● **What you need to do**
Starting at the line that holds "ATOM 129 N N" and stopping at the line that holds "ATOM 139 C C", restate the records below word for word, with both of those lines included.

· · · · ·

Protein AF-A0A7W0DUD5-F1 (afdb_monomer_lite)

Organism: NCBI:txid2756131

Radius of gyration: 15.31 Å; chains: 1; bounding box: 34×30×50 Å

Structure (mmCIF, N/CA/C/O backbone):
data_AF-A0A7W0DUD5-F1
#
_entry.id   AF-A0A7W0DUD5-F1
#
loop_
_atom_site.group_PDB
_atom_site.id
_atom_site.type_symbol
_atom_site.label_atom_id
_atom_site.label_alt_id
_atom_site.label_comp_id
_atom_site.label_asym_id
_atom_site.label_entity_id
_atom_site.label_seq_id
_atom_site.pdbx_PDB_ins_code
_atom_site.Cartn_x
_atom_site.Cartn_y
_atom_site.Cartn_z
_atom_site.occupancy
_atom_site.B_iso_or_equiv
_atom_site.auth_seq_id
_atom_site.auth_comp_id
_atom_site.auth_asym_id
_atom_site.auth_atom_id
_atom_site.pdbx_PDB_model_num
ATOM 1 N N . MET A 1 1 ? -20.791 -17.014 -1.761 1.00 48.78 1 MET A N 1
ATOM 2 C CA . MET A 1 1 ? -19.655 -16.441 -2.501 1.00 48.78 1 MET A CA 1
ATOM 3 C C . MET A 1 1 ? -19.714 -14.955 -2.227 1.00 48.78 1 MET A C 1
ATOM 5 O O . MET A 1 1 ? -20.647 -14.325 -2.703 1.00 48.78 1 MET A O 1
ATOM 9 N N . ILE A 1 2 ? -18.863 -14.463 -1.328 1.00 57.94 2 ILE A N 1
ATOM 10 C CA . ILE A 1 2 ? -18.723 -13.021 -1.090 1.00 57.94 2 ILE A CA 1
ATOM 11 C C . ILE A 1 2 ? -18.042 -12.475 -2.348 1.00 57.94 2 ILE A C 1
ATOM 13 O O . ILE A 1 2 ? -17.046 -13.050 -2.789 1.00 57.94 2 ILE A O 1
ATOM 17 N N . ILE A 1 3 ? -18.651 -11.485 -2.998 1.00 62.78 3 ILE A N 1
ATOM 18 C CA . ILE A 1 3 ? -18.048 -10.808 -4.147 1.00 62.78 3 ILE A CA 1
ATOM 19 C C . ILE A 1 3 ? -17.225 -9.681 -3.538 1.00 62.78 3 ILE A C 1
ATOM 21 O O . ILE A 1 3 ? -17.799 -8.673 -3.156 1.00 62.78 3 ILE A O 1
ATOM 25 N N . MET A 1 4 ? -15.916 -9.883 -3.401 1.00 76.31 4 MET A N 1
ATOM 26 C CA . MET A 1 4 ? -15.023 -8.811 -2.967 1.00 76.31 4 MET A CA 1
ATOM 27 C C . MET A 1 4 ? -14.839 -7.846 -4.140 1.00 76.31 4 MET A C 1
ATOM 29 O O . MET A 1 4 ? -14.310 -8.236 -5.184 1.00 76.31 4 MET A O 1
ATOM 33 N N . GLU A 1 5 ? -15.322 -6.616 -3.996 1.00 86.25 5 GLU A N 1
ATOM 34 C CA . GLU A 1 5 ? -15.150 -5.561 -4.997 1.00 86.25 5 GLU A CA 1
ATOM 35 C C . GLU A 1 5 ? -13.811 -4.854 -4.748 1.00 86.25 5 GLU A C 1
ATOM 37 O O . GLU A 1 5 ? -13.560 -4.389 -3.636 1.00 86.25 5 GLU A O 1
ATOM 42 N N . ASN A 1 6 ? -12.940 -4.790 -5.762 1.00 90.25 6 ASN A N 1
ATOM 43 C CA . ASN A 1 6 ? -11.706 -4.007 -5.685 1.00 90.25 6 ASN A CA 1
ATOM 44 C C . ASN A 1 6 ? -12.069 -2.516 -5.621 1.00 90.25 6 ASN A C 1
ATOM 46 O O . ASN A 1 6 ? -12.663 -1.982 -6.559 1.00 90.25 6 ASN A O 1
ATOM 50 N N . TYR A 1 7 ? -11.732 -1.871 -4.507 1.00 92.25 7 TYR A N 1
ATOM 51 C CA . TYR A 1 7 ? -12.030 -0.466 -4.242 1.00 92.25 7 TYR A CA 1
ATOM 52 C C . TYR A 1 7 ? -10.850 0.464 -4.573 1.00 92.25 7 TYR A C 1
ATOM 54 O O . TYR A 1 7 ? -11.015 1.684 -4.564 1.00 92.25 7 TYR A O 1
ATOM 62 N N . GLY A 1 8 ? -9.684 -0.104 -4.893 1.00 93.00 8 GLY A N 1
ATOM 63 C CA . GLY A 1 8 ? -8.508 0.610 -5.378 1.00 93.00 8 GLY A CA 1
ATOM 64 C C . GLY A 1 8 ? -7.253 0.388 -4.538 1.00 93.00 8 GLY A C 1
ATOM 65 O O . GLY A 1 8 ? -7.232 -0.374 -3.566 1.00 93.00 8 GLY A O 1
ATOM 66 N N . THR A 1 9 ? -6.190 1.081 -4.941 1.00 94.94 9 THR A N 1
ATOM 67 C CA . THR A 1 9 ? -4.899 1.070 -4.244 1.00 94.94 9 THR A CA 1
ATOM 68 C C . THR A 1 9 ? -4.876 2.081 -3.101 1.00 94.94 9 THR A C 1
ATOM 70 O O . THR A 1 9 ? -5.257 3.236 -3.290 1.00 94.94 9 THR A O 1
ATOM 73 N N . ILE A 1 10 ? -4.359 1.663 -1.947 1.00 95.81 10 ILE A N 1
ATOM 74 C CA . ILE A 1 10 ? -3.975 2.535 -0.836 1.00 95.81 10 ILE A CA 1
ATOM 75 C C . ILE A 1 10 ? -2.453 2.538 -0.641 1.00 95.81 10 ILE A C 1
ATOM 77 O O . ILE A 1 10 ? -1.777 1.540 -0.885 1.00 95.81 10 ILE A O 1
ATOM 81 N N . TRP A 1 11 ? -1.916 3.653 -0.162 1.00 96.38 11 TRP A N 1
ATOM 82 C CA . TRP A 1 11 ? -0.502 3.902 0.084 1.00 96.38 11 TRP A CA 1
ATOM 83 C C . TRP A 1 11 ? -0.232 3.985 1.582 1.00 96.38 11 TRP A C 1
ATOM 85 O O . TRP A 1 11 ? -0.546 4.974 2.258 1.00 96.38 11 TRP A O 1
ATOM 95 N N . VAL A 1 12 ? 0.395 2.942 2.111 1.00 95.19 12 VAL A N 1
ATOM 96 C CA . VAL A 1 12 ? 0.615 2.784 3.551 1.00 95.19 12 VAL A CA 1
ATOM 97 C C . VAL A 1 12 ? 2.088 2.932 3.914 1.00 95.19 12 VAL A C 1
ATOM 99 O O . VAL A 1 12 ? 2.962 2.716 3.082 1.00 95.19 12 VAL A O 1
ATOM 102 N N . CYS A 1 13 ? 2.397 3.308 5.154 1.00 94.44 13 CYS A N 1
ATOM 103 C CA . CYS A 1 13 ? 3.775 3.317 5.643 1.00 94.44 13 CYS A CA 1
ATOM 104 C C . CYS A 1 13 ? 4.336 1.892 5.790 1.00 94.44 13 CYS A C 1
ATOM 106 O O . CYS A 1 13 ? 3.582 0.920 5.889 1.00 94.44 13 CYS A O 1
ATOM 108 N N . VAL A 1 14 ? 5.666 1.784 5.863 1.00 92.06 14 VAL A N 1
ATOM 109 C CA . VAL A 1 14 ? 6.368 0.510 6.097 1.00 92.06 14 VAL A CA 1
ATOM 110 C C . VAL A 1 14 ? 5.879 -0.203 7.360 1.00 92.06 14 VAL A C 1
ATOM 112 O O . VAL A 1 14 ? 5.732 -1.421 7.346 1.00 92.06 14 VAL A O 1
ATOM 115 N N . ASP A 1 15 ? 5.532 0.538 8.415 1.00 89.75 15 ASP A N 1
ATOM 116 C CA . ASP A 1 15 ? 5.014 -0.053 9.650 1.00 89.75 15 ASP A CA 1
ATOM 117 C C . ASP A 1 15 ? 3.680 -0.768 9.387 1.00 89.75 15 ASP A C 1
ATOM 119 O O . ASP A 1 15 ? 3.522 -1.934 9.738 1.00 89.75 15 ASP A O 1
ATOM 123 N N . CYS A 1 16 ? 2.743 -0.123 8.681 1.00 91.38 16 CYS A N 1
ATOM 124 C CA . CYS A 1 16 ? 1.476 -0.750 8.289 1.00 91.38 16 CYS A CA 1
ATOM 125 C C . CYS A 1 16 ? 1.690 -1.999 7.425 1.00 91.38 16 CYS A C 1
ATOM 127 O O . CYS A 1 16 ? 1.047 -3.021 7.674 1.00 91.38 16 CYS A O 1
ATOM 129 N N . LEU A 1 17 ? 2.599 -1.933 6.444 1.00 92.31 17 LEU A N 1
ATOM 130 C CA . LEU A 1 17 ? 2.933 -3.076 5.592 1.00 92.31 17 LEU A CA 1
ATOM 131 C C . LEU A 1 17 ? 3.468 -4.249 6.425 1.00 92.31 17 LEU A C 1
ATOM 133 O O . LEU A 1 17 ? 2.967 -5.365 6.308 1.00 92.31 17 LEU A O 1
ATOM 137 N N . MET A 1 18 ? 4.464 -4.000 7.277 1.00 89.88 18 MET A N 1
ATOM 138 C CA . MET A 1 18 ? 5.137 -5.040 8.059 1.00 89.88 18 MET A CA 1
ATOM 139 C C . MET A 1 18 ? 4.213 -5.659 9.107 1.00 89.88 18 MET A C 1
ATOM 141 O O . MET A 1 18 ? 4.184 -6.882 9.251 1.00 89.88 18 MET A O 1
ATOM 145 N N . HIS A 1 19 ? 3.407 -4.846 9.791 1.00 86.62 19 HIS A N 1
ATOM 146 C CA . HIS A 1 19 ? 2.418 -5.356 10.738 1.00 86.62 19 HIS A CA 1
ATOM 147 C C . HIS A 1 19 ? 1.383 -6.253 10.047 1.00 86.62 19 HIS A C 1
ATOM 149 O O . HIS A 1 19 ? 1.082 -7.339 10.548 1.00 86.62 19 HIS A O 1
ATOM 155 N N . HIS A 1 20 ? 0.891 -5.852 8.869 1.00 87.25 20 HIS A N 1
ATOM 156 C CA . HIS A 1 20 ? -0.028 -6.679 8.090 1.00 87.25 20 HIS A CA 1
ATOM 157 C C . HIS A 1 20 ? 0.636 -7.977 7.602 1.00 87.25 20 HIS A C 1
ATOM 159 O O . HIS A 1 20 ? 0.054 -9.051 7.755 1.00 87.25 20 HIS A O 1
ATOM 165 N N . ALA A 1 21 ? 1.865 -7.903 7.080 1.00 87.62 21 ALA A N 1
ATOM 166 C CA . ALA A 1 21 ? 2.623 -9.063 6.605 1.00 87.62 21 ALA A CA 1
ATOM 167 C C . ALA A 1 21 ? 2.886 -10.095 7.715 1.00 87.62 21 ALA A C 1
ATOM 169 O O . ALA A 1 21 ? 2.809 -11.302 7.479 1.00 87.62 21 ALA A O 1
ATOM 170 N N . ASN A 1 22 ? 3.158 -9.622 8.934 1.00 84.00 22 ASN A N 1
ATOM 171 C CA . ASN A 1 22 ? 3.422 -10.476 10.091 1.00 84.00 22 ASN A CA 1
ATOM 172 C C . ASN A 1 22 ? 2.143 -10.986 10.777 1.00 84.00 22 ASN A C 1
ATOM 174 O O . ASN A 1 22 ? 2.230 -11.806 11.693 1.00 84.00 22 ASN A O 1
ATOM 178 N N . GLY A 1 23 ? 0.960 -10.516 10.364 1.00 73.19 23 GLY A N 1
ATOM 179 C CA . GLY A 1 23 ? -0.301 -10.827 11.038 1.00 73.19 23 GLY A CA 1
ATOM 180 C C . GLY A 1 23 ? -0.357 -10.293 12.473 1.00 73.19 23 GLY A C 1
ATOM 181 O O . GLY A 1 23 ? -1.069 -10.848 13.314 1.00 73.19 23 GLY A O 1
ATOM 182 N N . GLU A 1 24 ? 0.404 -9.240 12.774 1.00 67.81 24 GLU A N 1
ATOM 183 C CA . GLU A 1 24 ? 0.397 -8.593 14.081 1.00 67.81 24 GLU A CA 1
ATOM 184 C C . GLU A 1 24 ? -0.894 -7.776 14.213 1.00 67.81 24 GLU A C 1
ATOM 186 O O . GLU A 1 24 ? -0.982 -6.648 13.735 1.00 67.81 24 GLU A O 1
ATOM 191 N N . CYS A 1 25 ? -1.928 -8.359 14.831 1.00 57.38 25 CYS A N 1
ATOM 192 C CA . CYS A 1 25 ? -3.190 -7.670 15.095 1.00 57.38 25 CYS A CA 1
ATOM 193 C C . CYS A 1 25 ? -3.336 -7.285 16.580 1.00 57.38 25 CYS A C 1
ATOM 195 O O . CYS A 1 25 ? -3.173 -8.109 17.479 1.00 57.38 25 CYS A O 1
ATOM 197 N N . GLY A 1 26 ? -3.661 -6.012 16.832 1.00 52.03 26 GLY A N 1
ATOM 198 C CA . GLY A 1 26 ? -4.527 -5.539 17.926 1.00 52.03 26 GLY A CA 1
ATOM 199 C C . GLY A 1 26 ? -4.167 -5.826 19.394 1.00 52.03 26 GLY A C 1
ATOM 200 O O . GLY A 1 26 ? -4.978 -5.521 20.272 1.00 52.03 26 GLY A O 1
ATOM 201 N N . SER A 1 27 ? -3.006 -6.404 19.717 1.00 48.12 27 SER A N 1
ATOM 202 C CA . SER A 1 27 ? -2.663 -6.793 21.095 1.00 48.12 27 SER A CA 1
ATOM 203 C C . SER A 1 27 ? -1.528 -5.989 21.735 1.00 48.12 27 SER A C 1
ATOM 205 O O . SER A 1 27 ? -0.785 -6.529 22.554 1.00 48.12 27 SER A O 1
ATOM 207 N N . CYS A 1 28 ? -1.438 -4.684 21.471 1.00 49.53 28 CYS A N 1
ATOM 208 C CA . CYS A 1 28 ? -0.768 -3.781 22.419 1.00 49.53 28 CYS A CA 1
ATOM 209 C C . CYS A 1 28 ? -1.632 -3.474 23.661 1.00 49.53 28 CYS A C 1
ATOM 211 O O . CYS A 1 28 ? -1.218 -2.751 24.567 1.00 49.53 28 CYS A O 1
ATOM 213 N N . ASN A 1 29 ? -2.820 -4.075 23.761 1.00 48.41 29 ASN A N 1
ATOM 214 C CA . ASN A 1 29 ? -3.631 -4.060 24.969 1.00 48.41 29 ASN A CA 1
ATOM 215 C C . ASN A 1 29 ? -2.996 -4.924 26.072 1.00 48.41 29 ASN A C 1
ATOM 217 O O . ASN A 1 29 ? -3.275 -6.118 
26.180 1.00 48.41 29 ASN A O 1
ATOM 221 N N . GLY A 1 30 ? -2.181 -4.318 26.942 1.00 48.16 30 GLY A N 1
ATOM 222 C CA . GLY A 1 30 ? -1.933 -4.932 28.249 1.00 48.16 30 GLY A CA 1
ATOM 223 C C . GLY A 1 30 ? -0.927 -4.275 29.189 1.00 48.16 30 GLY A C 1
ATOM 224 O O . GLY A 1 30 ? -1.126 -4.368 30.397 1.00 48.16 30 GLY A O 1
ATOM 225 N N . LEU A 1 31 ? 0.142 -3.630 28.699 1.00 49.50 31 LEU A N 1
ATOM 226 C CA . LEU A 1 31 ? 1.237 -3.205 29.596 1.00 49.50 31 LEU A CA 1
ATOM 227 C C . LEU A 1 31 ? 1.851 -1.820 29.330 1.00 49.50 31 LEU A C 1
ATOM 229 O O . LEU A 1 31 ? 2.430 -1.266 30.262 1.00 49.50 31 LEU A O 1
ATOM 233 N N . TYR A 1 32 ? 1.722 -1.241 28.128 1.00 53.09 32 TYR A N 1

· · · · ·

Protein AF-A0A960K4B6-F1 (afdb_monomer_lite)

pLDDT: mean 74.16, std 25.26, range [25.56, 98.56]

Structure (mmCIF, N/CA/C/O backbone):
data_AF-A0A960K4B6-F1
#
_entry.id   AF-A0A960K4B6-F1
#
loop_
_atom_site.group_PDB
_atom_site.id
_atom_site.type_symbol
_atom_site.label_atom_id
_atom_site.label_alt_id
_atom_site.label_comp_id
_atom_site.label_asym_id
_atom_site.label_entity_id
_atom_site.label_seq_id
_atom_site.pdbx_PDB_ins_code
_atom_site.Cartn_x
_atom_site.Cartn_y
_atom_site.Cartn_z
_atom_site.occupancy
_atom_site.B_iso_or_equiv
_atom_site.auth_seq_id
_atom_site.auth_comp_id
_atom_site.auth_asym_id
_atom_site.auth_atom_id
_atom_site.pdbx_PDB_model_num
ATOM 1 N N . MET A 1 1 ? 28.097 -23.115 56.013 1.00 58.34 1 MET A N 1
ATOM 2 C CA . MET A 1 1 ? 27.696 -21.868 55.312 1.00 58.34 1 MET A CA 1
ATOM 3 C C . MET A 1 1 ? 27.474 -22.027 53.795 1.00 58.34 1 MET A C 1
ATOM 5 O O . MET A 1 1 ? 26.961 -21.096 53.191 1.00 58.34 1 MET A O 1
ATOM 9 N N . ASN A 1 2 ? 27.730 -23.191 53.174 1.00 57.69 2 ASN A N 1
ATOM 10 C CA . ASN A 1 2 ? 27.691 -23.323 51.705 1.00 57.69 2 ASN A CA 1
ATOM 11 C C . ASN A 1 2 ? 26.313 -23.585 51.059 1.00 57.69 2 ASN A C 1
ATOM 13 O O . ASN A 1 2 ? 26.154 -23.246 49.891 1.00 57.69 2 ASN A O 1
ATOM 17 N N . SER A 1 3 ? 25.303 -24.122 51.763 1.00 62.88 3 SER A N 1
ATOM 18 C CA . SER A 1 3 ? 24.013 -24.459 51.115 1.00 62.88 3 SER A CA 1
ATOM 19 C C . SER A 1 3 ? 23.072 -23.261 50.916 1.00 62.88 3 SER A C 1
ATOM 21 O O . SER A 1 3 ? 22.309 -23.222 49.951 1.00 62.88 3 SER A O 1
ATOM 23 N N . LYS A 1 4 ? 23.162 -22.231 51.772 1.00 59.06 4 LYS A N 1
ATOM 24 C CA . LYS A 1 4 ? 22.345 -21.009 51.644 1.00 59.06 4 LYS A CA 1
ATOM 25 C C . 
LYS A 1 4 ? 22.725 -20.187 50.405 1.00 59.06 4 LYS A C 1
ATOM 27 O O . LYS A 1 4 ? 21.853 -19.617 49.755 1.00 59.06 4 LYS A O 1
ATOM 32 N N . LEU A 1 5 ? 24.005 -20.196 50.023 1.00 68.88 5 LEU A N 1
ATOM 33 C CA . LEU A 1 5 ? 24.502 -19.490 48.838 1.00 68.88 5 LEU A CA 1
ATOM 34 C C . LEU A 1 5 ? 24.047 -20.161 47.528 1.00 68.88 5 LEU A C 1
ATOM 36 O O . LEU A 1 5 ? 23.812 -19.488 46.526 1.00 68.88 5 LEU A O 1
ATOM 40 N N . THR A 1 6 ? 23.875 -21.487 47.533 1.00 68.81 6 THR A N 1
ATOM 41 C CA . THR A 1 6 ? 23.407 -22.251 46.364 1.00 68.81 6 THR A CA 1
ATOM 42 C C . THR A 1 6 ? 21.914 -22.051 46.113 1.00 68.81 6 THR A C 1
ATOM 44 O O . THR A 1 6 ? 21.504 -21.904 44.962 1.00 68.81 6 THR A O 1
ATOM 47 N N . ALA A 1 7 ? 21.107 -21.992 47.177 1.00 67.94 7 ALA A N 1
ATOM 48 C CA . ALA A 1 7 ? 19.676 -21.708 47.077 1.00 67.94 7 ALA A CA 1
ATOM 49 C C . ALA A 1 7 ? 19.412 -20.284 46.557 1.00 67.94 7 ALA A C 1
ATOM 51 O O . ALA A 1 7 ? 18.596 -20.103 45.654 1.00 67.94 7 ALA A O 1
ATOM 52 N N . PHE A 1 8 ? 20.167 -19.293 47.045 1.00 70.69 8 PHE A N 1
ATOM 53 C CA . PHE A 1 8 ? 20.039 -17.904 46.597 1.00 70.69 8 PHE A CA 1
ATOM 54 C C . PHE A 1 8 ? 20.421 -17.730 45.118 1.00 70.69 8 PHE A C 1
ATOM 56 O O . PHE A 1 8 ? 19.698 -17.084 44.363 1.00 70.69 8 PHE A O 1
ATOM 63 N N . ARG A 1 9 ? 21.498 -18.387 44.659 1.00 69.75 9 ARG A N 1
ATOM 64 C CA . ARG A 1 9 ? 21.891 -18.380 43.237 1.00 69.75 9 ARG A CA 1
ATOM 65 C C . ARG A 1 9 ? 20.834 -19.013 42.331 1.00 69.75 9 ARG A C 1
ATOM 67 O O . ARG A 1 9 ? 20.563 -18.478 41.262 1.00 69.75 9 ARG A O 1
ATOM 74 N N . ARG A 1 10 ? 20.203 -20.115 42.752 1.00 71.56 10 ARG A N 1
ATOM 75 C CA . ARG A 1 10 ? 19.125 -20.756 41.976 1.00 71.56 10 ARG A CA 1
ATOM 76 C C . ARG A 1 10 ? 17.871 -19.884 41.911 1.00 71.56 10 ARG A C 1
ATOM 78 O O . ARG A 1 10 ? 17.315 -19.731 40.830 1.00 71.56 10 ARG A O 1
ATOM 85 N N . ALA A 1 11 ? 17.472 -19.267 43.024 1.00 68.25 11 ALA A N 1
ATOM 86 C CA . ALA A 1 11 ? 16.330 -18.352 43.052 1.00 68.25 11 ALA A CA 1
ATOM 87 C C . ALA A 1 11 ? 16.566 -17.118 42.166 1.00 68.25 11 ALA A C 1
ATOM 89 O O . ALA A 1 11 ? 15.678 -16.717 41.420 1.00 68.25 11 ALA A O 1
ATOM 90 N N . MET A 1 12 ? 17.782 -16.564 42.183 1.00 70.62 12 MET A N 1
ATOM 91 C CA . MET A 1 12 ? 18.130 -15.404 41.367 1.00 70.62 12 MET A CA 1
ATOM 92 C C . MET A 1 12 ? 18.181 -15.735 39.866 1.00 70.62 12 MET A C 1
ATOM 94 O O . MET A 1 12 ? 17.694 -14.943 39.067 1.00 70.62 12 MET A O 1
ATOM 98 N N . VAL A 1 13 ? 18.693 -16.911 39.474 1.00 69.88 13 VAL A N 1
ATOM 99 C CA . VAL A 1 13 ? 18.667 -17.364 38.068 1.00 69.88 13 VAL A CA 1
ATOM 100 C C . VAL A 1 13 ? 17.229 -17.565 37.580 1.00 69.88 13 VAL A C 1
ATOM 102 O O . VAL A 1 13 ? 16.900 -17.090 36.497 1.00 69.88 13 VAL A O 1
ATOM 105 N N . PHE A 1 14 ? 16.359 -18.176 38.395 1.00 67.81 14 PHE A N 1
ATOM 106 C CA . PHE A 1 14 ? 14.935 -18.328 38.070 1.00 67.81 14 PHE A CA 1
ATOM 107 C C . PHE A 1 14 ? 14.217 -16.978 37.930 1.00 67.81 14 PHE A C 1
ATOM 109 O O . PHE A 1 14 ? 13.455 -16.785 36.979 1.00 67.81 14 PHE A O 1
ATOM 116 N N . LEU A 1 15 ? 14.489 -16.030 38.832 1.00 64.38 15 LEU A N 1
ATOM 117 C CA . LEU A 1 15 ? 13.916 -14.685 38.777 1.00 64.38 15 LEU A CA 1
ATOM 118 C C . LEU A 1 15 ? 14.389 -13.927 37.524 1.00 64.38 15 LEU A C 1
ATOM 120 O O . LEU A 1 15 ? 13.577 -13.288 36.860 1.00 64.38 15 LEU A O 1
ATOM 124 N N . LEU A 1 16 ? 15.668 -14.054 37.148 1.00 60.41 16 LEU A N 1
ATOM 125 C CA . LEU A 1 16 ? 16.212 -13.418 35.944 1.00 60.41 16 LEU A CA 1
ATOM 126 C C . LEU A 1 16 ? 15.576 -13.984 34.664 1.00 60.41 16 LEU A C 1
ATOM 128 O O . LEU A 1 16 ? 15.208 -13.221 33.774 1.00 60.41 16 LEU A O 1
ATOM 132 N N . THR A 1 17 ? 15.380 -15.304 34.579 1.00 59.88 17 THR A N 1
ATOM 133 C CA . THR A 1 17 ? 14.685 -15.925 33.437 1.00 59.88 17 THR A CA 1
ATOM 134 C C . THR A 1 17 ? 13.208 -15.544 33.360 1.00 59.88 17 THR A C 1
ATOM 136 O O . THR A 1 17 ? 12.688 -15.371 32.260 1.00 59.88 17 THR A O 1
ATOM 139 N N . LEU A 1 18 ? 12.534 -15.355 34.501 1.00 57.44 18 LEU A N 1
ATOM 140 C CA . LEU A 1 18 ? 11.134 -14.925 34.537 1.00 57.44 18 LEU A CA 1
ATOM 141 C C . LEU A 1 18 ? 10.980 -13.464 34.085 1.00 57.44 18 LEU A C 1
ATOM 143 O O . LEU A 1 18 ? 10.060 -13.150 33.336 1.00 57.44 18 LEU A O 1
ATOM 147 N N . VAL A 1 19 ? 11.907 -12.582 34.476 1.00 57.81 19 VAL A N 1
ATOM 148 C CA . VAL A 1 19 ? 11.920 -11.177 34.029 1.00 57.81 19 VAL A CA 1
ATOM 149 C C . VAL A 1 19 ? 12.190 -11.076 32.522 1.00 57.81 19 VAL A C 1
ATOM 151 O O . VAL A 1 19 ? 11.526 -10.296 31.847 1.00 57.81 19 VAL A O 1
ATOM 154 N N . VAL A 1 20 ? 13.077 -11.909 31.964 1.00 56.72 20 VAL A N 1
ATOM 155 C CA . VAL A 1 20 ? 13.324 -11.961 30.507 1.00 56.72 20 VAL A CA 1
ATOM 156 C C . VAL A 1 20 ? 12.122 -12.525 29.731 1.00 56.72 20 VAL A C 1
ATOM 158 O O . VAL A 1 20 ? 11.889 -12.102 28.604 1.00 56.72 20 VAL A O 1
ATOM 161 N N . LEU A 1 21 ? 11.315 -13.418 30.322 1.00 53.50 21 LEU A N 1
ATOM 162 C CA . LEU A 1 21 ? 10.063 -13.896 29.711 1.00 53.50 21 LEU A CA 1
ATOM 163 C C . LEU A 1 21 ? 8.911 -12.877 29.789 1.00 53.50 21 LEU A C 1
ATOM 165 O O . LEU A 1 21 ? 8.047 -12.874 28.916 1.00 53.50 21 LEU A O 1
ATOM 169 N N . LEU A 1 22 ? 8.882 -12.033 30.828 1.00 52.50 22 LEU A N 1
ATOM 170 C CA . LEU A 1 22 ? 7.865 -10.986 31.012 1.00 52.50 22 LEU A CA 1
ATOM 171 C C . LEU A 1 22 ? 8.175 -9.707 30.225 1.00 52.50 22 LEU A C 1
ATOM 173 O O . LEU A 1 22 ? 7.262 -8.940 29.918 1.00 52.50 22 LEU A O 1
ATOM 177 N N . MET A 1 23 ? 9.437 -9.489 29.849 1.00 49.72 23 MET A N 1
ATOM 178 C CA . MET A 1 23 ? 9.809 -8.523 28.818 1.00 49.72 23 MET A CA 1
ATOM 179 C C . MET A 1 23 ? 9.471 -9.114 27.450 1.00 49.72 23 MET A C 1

· · · · ·

● **Answer to this task**
ATOM 129 N N . LEU A 1 17 ? 2.599 -1.933 6.444 1.00 92.31 17 LEU A N 1
ATOM 130 C CA . LEU A 1 17 ? 2.933 -3.076 5.592 1.00 92.31 17 LEU A CA 1
ATOM 131 C C . LEU A 1 17 ? 3.468 -4.249 6.425 1.00 92.31 17 LEU A C 1
ATOM 133 O O . LEU A 1 17 ? 2.967 -5.365 6.308 1.00 92.31 17 LEU A O 1
ATOM 137 N N . MET A 1 18 ? 4.464 -4.000 7.277 1.00 89.88 18 MET A N 1
ATOM 138 C CA . MET A 1 18 ? 5.137 -5.040 8.059 1.00 89.88 18 MET A CA 1
ATOM 139 C C . MET A 1 18 ? 4.213 -5.659 9.107 1.00 89.88 18 MET A C 1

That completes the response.